[The records Boundary: Start]
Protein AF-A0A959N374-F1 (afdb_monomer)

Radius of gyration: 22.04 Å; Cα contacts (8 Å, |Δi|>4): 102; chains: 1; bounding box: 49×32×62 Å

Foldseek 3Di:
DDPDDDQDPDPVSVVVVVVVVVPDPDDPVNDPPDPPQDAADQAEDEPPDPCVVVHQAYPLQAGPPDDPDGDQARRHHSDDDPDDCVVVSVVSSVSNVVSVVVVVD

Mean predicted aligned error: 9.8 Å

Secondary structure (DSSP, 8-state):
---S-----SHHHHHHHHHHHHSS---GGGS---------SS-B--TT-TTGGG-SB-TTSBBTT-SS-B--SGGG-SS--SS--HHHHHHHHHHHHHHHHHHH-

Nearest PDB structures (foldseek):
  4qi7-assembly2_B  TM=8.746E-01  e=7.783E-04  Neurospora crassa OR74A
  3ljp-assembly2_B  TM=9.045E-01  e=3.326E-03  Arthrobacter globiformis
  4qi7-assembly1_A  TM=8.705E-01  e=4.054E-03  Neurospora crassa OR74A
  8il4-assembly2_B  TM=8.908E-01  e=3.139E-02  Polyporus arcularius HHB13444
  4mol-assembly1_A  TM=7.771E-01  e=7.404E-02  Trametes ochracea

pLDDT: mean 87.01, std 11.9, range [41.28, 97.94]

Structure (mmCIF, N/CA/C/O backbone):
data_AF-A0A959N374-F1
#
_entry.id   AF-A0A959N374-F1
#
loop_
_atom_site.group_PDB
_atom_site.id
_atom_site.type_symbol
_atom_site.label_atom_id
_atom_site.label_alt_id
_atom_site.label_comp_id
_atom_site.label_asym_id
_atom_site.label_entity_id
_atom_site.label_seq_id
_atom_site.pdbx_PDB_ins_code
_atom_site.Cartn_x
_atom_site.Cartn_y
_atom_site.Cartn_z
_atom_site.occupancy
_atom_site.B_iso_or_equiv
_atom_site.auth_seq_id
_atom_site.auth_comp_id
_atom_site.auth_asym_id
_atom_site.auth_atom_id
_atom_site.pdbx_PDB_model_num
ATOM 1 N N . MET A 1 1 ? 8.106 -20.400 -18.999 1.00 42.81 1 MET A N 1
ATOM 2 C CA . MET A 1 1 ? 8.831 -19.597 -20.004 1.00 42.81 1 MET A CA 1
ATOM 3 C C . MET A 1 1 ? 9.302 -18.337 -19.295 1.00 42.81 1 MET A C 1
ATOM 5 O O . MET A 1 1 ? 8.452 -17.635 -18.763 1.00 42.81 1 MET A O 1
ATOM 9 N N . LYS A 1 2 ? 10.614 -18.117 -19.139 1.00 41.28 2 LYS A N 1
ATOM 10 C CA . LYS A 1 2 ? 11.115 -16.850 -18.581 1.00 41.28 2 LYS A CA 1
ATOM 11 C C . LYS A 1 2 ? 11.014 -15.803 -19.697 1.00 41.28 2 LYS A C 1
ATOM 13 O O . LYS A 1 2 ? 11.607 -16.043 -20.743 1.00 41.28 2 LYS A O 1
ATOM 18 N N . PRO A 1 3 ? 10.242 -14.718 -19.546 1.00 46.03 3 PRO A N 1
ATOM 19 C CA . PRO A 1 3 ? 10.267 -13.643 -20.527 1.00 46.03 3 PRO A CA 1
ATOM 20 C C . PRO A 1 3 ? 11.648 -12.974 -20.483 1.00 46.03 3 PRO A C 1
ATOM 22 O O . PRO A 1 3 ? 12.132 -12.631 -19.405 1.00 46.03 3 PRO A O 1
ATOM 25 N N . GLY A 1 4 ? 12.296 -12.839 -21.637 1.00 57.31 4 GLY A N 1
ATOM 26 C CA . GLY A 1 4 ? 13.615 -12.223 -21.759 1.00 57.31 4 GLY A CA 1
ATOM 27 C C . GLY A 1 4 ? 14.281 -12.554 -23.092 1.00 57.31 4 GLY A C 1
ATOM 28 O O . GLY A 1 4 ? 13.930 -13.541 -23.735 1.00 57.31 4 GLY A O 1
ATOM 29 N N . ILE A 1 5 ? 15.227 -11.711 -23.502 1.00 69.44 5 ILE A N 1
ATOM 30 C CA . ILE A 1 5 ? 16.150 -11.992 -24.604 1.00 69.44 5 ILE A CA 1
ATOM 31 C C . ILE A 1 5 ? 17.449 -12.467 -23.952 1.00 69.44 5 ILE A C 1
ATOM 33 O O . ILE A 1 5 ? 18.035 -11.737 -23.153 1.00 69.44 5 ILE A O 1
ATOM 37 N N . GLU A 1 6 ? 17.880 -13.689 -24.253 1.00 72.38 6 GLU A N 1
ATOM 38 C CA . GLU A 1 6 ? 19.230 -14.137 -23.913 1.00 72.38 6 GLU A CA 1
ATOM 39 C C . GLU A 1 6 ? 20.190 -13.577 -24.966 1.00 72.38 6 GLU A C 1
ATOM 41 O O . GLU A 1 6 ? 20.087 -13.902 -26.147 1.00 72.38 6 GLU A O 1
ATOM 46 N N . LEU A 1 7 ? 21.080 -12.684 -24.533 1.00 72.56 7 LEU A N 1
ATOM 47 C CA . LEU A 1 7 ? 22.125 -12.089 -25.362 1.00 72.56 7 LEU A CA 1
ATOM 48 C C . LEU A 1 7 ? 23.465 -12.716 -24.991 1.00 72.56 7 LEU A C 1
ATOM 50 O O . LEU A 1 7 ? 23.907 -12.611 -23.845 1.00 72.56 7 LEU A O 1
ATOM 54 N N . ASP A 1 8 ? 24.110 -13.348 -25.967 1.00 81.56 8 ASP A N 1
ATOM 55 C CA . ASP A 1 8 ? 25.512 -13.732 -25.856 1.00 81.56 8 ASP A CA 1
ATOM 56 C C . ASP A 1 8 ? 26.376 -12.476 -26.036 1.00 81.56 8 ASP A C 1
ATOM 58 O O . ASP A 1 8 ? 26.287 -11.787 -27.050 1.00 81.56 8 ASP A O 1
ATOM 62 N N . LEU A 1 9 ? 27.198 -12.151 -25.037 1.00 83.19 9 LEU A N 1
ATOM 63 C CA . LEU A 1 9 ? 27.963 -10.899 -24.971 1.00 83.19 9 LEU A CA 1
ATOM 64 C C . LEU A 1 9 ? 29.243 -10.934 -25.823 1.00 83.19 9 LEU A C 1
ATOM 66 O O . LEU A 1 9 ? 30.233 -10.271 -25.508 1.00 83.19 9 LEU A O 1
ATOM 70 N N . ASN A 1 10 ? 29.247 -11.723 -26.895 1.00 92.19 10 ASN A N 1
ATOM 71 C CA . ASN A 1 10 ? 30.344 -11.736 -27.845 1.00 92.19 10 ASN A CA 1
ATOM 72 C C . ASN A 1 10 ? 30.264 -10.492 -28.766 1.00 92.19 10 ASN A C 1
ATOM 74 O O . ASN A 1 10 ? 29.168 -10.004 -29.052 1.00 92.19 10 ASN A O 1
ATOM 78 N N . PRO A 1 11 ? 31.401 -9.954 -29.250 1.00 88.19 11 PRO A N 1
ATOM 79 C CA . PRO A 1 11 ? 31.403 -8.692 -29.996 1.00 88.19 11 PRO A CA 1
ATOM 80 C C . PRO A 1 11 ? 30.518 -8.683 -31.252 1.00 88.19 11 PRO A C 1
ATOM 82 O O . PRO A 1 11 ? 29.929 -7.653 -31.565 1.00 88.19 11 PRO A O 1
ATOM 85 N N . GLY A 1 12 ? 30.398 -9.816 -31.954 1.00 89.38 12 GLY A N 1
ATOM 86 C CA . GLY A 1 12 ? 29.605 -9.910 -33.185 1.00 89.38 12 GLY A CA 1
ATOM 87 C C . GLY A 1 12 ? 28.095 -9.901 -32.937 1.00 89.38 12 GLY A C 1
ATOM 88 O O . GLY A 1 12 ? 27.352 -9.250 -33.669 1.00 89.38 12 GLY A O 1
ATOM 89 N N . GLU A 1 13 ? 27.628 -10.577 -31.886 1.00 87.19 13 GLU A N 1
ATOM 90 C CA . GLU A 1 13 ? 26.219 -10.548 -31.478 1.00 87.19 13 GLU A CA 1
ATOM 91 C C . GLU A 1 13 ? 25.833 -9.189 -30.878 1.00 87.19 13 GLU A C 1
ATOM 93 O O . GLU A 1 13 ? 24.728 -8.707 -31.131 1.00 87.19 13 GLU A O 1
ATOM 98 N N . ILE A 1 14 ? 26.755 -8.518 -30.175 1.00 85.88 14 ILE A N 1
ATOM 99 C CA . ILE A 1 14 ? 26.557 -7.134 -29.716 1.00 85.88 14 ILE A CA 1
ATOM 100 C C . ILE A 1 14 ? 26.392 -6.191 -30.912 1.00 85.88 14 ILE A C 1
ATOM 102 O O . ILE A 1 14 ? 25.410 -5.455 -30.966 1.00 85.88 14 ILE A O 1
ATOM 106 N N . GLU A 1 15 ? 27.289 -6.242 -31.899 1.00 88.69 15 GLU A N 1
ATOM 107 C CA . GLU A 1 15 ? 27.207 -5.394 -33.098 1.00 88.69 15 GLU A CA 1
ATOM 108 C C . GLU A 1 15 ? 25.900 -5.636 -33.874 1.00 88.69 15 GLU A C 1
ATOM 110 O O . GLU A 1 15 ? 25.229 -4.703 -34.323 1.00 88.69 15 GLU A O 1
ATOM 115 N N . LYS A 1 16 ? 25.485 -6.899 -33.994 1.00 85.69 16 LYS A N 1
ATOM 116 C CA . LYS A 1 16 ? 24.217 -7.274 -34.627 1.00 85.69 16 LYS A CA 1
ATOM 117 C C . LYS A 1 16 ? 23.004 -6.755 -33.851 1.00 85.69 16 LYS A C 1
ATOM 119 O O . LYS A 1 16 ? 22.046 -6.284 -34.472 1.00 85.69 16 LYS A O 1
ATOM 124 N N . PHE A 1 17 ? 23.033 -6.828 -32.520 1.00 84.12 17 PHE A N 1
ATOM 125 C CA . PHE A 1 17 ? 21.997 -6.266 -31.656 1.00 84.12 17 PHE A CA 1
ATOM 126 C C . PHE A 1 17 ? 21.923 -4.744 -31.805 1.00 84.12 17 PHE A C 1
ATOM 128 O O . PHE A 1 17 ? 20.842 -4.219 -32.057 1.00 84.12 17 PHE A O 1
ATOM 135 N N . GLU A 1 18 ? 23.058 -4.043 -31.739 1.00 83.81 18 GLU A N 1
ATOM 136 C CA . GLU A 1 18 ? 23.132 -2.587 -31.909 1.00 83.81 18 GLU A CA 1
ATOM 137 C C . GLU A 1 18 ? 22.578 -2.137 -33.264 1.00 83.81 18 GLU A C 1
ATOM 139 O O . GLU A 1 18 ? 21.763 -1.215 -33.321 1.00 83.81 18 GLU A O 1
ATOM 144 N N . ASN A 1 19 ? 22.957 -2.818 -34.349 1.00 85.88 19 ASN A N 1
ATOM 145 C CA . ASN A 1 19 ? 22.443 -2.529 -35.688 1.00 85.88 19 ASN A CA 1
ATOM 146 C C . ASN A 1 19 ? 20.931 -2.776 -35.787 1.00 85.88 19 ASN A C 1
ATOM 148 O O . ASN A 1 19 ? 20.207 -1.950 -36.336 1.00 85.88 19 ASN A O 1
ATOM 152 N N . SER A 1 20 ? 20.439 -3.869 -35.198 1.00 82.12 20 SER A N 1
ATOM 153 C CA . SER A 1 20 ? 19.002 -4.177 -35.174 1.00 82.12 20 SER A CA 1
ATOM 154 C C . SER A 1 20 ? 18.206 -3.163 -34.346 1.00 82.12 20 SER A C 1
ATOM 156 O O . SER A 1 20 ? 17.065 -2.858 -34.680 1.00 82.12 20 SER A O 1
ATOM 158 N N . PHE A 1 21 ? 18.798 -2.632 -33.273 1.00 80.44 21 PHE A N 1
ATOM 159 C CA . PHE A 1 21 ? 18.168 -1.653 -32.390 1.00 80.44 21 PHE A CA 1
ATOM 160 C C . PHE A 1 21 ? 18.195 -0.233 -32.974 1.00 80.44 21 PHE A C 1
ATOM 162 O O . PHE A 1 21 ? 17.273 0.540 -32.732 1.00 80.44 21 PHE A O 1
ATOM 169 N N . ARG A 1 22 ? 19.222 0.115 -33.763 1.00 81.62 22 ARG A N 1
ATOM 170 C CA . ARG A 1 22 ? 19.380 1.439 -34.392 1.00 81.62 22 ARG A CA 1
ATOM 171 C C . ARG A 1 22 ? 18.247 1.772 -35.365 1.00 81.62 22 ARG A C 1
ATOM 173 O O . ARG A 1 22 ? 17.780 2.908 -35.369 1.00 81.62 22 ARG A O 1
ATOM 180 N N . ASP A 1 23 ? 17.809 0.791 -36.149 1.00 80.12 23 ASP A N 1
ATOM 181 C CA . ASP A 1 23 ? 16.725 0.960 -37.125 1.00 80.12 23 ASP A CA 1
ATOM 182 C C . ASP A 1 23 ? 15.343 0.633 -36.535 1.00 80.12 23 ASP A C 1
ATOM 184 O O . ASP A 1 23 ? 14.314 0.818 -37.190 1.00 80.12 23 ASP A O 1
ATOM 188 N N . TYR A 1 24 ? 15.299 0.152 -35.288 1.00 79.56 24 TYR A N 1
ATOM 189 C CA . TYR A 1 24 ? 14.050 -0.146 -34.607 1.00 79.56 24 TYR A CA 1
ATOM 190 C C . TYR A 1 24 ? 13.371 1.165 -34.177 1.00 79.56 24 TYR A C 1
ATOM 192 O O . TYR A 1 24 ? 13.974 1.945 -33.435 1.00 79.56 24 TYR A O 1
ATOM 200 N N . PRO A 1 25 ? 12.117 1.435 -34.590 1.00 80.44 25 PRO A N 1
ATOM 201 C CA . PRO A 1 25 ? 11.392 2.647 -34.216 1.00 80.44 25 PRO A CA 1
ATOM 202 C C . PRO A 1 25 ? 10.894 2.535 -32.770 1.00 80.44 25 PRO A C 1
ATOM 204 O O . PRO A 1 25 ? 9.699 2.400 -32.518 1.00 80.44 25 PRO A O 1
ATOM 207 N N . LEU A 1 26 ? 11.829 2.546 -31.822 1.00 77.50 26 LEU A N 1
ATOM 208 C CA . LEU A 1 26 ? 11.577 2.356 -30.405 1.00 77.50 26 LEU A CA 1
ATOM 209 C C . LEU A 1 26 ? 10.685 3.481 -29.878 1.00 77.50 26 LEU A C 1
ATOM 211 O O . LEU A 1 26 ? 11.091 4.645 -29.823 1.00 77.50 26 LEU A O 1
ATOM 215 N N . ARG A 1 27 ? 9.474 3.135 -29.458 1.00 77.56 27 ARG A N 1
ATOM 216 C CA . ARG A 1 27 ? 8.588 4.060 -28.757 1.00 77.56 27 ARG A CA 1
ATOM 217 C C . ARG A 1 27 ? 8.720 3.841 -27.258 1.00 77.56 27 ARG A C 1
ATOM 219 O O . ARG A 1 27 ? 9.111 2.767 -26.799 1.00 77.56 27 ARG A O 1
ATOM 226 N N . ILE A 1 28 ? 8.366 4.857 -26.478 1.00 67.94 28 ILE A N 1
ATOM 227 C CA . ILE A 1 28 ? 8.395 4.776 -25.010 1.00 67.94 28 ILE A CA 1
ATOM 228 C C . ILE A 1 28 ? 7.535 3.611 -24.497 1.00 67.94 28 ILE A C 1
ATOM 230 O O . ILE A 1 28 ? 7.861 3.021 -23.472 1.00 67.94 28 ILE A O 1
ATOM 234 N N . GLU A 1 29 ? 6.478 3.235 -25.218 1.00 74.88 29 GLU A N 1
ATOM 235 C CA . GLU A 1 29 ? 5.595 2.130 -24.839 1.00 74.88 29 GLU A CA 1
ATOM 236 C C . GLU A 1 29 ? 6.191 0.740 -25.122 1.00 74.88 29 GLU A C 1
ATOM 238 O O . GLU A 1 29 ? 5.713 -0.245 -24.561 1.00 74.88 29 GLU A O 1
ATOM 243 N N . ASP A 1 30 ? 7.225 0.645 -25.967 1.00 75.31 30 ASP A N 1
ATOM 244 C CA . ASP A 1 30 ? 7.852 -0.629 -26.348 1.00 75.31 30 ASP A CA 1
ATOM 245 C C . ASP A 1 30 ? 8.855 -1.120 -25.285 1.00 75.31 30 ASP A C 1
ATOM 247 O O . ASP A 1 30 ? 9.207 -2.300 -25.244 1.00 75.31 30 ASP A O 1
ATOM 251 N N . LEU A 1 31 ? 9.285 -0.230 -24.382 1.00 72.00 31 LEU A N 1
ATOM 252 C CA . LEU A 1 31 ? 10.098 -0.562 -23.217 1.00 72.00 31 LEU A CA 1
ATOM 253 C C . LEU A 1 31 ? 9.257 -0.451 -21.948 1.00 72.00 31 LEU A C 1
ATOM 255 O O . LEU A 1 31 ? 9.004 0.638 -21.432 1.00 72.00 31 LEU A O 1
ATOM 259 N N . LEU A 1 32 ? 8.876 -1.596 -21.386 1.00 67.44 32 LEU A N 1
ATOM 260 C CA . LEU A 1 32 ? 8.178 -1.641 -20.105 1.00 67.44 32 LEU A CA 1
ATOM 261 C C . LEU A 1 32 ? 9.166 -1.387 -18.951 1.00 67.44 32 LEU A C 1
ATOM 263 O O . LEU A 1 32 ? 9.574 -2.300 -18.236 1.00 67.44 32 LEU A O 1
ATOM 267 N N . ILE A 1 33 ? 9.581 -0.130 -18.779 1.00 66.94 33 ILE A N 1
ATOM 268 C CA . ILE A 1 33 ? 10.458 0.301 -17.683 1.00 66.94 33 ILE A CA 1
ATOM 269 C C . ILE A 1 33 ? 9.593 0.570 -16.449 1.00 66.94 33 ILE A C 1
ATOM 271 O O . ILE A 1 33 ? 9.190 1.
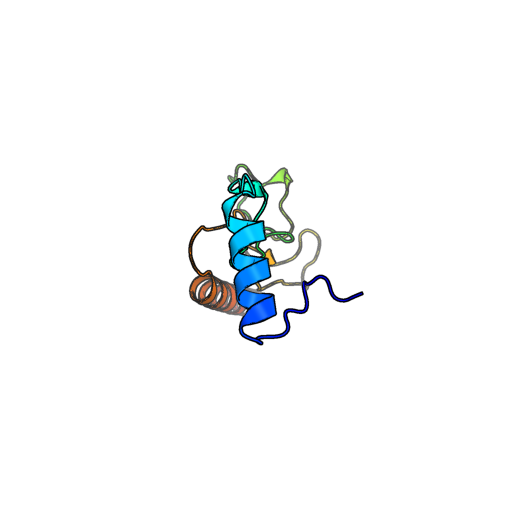695 -16.160 1.00 66.94 33 ILE A O 1
ATOM 275 N N . GLY A 1 34 ? 9.260 -0.497 -15.726 1.00 65.69 34 GLY A N 1
ATOM 276 C CA . GLY A 1 34 ? 8.576 -0.409 -14.440 1.00 65.69 34 GLY A CA 1
ATOM 277 C C . GLY A 1 34 ? 9.570 -0.294 -13.286 1.00 65.69 34 GLY A C 1
ATOM 278 O O . GLY A 1 34 ? 10.505 -1.080 -13.192 1.00 65.69 34 GLY A O 1
ATOM 279 N N . THR A 1 35 ? 9.332 0.621 -12.345 1.00 64.31 35 THR A N 1
ATOM 280 C CA . THR A 1 35 ? 10.111 0.724 -11.093 1.00 64.31 35 THR A CA 1
ATOM 281 C C . THR A 1 35 ? 9.677 -0.288 -10.019 1.00 64.31 35 THR A C 1
ATOM 283 O O . THR A 1 35 ? 10.123 -0.199 -8.885 1.00 64.31 35 THR A O 1
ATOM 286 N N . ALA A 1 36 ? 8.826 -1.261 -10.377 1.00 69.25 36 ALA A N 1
[The records Boundary: End]
**Task goal**
The answer should consist only of the lines above from the one with "ATOM 267 N N" through the one with "ATOM 283 O O", repeated exactly, with no pictures among them.

**Task answer**
ATOM 267 N N . ILE A 1 33 ? 9.581 -0.130 -18.779 1.00 66.94 33 ILE A N 1
ATOM 268 C CA . ILE A 1 33 ? 10.458 0.301 -17.683 1.00 66.94 33 ILE A CA 1
ATOM 269 C C . ILE A 1 33 ? 9.593 0.570 -16.449 1.00 66.94 33 ILE A C 1
ATOM 271 O O . ILE A 1 33 ? 9.190 1.
695 -16.160 1.00 66.94 33 ILE A O 1
ATOM 275 N N . GLY A 1 34 ? 9.260 -0.497 -15.726 1.00 65.69 34 GLY A N 1
ATOM 276 C CA . GLY A 1 34 ? 8.576 -0.409 -14.440 1.00 65.69 34 GLY A CA 1
ATOM 277 C C . GLY A 1 34 ? 9.570 -0.294 -13.286 1.00 65.69 34 GLY A C 1
ATOM 278 O O . GLY A 1 34 ? 10.505 -1.080 -13.192 1.00 65.69 34 GLY A O 1
ATOM 279 N N . THR A 1 35 ? 9.332 0.621 -12.345 1.00 64.31 35 THR A N 1
ATOM 280 C CA . THR A 1 35 ? 10.111 0.724 -11.093 1.00 64.31 35 THR A CA 1
ATOM 281 C C . THR A 1 35 ? 9.677 -0.288 -10.019 1.00 64.31 35 THR A C 1
ATOM 283 O O . THR A 1 35 ? 10.123 -0.199 -8.885 1.00 64.31 35 THR A O 1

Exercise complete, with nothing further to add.